But, as a NASA team reported at the AGU Fall Meeting in mid-December, the extremely small ozone hole in 2012 – the second smallest since the mid 1980s – is not yet a sign of recovery.

"Ozone holes with smaller areas and a larger total amount of ozone are not necessarily evidence of recovery attributable to the expected chlorine decline," said Susan Strahan of NASA’s Goddard Space Flight Center. "That assumption is like trying to understand what’s wrong with your car’s engine without lifting the hood.

Natalya Kramarova, also at NASA, used data from the NASA-NOAA Suomi National Polar-orbiting Partnership satellite to obtain "the first look inside the ozone hole". In this way, she created a map of ozone concentration with altitude in the middle of the hole from September to November 2012.

The measurements revealed that previous data for total column ozone in 2012 had made the hole appear smaller than it actually was, as winds blew additional ozone into higher altitudes in early October, above the ozone destruction in the lower stratosphere.

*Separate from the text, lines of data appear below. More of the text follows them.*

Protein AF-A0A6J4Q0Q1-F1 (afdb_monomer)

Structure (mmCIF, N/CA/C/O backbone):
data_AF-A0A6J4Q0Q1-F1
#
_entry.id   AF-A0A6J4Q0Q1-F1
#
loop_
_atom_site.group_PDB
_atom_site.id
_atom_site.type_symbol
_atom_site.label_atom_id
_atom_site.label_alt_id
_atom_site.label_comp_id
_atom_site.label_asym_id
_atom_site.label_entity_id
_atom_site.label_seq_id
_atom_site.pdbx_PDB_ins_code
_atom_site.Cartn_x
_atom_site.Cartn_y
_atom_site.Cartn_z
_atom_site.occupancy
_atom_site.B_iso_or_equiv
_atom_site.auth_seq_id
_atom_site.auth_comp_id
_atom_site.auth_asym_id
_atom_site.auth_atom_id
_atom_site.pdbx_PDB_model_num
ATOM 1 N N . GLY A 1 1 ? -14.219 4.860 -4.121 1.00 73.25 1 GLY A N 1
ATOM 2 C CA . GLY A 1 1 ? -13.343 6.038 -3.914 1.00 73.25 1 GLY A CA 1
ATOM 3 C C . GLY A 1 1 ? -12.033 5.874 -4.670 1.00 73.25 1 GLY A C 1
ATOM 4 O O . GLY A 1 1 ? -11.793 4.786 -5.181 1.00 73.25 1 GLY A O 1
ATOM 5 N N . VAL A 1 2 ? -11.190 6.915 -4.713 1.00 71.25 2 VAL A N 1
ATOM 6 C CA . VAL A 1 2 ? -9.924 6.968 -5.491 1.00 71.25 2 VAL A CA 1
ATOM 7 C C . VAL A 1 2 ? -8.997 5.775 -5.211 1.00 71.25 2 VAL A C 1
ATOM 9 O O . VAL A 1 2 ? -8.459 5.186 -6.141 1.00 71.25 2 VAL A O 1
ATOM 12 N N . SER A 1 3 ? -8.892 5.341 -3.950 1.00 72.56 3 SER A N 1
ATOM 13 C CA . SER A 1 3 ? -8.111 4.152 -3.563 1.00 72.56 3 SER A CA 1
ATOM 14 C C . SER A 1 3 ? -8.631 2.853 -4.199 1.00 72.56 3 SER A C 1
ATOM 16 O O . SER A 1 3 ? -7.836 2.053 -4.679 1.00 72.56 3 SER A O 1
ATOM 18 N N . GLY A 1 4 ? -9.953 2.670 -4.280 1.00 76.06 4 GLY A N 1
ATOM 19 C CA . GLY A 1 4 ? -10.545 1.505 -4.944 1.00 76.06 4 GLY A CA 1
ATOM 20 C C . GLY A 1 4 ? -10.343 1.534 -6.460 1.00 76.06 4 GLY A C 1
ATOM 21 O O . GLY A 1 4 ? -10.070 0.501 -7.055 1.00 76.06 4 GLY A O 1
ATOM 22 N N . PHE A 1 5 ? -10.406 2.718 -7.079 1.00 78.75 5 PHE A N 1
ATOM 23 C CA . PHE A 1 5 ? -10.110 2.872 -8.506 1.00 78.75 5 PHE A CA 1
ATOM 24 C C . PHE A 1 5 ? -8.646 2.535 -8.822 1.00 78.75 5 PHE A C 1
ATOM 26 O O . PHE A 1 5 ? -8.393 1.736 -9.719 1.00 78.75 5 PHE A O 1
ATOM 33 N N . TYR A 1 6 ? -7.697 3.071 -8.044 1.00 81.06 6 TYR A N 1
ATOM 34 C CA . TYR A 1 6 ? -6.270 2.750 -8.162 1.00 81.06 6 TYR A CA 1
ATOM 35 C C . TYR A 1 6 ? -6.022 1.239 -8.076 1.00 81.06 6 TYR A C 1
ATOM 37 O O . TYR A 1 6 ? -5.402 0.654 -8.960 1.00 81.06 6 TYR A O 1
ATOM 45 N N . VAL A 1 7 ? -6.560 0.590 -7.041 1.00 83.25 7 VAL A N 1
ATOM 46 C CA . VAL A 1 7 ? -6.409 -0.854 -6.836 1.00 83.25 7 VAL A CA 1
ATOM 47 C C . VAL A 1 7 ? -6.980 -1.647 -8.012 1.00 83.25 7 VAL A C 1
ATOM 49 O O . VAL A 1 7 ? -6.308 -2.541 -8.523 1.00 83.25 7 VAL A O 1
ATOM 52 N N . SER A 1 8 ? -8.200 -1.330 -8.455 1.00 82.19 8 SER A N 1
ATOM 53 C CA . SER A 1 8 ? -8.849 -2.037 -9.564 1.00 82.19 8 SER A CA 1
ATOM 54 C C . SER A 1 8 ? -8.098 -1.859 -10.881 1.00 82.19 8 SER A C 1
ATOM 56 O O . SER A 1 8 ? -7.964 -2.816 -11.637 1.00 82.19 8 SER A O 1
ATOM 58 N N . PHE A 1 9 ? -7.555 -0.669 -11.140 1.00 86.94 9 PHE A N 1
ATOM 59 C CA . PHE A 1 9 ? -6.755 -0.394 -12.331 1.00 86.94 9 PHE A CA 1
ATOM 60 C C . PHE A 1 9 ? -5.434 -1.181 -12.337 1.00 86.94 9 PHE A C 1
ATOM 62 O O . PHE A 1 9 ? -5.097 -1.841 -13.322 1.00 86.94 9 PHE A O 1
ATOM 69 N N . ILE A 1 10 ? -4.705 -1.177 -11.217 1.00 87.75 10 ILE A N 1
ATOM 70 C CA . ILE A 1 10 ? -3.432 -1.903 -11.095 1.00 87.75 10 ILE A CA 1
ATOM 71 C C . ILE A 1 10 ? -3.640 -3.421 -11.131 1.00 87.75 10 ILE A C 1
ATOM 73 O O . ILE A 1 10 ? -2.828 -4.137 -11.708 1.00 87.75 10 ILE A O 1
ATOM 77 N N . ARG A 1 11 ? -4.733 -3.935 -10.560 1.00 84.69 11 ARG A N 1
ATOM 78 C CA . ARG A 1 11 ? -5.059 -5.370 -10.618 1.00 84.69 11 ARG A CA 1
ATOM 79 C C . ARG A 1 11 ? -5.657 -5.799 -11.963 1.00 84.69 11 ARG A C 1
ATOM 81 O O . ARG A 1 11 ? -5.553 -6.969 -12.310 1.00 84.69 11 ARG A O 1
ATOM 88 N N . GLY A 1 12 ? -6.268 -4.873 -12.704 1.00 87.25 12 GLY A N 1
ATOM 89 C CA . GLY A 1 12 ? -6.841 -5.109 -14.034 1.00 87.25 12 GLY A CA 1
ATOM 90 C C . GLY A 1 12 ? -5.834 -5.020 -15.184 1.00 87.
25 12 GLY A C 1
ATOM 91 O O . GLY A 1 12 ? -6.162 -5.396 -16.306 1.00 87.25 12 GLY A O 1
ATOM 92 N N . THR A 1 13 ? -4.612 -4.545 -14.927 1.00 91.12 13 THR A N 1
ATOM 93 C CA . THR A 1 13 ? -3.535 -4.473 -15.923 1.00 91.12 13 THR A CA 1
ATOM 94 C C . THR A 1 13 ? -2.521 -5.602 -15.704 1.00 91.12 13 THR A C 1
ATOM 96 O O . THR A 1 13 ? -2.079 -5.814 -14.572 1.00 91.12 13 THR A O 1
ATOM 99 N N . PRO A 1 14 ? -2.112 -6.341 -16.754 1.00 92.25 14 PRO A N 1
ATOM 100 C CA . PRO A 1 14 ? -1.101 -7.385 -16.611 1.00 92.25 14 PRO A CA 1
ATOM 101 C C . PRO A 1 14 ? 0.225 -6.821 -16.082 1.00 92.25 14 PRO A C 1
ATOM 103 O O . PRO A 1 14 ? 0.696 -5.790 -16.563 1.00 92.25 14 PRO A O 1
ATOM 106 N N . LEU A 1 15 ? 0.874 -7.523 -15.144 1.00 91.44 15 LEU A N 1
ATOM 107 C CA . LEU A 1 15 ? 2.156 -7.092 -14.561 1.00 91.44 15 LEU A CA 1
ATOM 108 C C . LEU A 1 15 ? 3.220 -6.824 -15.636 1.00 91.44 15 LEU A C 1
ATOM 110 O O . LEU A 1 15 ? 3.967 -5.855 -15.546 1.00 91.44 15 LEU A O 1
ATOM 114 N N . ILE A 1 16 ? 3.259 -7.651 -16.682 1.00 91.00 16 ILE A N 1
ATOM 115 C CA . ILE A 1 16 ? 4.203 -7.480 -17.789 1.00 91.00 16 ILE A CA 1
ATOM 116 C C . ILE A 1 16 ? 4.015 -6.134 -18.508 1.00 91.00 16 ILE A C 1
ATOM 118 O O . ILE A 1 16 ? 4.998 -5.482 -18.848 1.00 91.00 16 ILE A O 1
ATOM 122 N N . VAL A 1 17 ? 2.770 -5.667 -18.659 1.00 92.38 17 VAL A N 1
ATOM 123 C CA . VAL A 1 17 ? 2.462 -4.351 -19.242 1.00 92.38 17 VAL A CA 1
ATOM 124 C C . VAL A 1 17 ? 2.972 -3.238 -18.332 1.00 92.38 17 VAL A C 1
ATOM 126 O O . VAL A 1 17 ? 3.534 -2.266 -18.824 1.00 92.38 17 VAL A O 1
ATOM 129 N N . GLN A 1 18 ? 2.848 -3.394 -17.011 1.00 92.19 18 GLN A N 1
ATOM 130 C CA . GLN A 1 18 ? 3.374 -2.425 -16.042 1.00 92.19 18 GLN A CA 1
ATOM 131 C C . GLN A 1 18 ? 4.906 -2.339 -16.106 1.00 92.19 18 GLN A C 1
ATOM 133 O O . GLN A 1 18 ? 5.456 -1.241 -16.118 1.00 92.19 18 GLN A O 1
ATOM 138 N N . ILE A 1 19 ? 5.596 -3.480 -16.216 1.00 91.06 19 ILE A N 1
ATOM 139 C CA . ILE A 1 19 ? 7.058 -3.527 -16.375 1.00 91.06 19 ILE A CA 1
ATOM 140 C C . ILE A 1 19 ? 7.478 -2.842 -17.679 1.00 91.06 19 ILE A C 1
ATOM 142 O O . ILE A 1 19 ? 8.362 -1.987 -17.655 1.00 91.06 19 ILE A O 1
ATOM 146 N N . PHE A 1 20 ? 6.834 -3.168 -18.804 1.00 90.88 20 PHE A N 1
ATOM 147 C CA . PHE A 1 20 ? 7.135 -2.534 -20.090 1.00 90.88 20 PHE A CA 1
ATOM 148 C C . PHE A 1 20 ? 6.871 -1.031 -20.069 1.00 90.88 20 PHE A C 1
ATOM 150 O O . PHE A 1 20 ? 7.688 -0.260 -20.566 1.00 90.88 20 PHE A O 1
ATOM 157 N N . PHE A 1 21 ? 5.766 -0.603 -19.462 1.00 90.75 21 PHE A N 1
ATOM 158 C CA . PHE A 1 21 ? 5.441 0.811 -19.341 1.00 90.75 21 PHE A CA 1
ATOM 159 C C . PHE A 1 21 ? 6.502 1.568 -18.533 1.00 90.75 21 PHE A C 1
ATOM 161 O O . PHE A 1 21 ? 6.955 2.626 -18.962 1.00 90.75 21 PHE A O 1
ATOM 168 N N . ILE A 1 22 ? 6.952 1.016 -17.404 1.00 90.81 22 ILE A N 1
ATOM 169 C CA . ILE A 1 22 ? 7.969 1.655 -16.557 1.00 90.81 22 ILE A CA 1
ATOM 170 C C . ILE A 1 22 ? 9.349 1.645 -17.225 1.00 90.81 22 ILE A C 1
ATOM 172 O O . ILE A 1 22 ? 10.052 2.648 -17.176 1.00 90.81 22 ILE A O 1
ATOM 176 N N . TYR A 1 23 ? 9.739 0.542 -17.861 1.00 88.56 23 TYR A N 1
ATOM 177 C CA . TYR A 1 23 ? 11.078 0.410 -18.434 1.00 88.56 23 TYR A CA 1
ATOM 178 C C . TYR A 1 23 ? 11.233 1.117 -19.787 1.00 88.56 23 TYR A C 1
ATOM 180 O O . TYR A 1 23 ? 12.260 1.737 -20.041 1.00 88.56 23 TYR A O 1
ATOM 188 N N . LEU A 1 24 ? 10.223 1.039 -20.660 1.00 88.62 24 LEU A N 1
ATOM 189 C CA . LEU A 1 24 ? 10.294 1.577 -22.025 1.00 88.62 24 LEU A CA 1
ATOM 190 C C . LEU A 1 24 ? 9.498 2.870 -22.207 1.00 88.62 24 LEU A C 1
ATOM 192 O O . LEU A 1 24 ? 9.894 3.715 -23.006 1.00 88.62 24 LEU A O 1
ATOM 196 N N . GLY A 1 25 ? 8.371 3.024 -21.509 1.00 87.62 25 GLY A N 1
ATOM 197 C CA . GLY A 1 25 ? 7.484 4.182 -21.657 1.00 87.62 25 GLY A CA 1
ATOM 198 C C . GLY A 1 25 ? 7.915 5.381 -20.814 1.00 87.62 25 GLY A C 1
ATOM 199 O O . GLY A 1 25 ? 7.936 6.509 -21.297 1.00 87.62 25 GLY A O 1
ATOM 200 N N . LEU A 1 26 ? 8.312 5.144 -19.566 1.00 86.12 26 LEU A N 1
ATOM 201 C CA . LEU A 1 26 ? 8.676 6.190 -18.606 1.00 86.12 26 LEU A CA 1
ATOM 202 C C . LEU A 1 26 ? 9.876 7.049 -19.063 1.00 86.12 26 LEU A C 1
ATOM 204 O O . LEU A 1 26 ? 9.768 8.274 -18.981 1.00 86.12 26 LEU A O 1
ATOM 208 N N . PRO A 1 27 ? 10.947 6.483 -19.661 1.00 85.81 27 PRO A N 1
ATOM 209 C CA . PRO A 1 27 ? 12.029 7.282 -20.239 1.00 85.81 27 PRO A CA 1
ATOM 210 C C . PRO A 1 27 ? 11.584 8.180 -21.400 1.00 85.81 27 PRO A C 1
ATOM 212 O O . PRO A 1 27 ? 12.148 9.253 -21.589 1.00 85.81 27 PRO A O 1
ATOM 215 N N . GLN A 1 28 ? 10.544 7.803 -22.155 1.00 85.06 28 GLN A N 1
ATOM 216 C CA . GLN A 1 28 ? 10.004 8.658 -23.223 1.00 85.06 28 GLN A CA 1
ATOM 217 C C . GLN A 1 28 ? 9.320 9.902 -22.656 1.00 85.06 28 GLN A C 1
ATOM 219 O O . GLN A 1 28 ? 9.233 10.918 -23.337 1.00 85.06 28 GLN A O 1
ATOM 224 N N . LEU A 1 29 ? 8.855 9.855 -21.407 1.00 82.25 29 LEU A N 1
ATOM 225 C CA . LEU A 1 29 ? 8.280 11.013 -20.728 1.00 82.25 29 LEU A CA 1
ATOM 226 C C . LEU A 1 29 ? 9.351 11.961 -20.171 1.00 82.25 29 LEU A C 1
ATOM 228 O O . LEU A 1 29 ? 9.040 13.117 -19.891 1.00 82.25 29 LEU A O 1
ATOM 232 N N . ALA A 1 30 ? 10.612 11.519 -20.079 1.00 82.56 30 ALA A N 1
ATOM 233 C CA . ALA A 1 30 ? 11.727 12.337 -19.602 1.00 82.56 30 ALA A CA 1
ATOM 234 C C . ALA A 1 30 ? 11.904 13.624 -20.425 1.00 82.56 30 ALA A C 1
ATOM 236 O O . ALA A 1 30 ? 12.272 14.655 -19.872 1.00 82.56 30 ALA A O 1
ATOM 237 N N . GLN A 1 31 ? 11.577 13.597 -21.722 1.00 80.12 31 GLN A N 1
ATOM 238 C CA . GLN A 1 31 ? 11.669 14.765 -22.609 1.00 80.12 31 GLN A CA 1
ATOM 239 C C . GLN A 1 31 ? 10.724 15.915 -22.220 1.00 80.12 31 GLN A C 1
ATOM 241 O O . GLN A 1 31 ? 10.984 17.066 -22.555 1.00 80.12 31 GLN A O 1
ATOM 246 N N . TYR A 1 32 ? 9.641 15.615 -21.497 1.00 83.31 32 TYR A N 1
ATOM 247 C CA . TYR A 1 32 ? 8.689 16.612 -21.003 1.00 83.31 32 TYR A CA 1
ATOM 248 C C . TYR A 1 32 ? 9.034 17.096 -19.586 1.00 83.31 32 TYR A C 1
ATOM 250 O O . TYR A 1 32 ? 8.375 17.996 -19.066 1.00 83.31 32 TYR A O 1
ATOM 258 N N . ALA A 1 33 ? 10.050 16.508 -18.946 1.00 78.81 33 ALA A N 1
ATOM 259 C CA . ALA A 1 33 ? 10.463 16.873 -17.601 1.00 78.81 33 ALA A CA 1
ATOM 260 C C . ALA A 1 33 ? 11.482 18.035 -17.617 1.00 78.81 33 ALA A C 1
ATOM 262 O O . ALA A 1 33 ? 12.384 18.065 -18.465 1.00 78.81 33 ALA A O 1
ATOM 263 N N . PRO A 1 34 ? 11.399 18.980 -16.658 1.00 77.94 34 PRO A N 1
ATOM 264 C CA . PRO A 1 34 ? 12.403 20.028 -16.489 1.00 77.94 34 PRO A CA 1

This meteorological effect masked the damage to the ozone hole and gave the false impression that it could be recovering.

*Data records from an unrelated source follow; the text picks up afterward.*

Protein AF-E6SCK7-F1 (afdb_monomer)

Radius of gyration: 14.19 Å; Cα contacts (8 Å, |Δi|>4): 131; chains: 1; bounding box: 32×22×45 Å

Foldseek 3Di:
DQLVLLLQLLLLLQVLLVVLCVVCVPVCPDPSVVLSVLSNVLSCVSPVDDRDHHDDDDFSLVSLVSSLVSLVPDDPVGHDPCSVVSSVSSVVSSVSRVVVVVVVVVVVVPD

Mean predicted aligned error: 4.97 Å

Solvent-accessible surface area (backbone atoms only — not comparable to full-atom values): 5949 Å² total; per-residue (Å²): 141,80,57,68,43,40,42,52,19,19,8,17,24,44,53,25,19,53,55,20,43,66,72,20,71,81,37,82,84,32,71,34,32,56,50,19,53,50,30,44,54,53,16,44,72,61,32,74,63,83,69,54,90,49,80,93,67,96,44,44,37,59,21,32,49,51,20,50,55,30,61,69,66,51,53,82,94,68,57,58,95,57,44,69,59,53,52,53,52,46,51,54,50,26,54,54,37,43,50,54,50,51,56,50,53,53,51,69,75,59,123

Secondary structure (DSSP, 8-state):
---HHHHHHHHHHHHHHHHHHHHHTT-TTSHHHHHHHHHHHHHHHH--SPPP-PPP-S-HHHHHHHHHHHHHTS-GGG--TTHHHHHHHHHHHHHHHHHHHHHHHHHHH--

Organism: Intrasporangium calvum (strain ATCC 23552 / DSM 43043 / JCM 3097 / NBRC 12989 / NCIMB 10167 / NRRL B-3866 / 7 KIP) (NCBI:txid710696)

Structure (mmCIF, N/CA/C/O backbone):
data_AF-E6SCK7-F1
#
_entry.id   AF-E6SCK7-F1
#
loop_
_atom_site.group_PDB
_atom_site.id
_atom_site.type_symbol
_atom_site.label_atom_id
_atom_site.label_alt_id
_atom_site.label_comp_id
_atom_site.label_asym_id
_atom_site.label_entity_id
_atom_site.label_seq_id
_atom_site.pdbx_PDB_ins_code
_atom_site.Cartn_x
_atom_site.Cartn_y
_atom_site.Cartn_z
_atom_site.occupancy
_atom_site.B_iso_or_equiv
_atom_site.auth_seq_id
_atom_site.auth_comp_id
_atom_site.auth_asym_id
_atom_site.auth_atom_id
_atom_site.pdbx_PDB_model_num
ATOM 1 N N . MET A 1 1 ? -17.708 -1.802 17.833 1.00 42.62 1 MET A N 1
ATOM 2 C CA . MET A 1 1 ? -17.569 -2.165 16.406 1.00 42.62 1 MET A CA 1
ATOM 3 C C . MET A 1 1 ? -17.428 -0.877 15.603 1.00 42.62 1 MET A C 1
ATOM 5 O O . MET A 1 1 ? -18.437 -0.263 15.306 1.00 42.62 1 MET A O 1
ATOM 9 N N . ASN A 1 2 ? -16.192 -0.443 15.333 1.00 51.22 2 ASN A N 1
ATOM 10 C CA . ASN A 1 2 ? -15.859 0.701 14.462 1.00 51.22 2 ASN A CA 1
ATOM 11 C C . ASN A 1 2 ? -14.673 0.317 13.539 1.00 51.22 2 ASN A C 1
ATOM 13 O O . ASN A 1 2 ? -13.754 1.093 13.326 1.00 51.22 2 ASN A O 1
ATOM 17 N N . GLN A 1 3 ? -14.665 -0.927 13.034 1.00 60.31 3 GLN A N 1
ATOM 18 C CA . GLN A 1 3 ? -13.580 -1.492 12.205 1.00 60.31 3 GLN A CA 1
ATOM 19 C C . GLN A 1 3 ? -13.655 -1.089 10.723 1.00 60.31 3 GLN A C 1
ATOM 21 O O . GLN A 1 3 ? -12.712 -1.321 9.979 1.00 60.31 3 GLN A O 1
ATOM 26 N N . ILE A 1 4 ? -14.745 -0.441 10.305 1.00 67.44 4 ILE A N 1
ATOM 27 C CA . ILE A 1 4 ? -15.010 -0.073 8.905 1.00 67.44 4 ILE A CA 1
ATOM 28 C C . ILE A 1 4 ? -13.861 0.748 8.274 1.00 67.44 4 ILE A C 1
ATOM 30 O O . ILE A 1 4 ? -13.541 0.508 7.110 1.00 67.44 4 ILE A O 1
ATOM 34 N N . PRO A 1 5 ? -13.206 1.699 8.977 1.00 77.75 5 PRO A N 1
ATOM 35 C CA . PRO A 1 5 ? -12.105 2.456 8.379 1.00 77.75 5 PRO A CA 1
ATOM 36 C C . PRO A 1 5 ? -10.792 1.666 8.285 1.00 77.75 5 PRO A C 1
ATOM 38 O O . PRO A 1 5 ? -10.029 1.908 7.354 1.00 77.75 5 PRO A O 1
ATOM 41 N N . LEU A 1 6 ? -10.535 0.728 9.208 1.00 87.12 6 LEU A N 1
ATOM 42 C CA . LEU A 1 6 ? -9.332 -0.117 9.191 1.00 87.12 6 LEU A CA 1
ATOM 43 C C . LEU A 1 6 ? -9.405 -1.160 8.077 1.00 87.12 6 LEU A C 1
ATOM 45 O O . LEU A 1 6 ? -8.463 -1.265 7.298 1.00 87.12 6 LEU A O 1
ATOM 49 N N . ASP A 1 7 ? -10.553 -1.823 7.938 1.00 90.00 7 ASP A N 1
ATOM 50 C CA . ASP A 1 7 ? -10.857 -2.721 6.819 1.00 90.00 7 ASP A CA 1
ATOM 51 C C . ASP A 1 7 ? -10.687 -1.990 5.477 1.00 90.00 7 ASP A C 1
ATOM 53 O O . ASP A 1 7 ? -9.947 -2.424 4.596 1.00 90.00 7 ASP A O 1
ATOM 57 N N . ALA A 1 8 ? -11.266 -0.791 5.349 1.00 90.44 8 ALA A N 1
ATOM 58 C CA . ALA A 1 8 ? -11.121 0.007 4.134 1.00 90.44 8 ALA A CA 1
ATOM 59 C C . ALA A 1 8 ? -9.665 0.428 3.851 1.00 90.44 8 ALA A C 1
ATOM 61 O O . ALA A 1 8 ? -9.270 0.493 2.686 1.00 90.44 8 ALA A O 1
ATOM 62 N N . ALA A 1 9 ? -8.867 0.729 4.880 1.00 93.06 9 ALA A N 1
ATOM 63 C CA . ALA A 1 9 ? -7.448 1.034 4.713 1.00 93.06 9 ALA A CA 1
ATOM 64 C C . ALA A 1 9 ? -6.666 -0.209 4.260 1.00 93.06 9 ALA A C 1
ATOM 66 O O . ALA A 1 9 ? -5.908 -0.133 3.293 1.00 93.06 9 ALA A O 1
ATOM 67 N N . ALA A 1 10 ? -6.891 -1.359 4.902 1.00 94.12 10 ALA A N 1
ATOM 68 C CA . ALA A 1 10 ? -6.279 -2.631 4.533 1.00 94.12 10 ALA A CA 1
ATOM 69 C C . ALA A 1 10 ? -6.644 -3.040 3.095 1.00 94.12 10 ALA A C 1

"Our work shows that the classic metrics based on the total ozone values have limitations – they don’t tell us the whole story," said Kramarova.

The hole truth

Similarly, Strahan found that the two large ozone holes of 2006 and 2011, two of the biggest and deepest for the last 10 years, formed for different reasons. While the 2006 hole contained more ozone-depleting chlorine, Strahan believes that in 2011 winds transported less ozone to Antarctica. Again, total column measurements of ozone had not revealed variations in two key factors – the winds that bring ozone to the region and chemical loss due to chlorine.

To obtain the result, Strahan used data from the NASA Aura satellite’s Microwave Limb Sounder to track nitrous oxide concentrations, which vary inversely with chlorine.

The team says that stratospheric chlorine was expected to drop by around 5% from 2004–2013 as a result of the Montreal Protocol, but their measurements indicate variations of ±5% each year.

So what does this mean for the recovery of the ozone hole? Since the early 1990s there have been more than enough ozone-depleting substances above Antarctica to destroy almost all the ozone in the lower stratosphere in spring and early summer. This means that the size of the seasonal ozone hole has largely been controlled by the temperature in the lower stratosphere, which affects the speed of ozone-destroying chemical reactions, and by winds that transport in different amounts of ozone.

As concentrations of ozone-depleting substances start to drop, the ozone holes in some years between 2015 and 2033 are likely to have a smaller area due to chlorine decline. And once ozone-depleters reach pre-1990 levels, which is likely to happen in the mid-2030s or so, the hole will start to recover, with full recovery predicted for around 2070.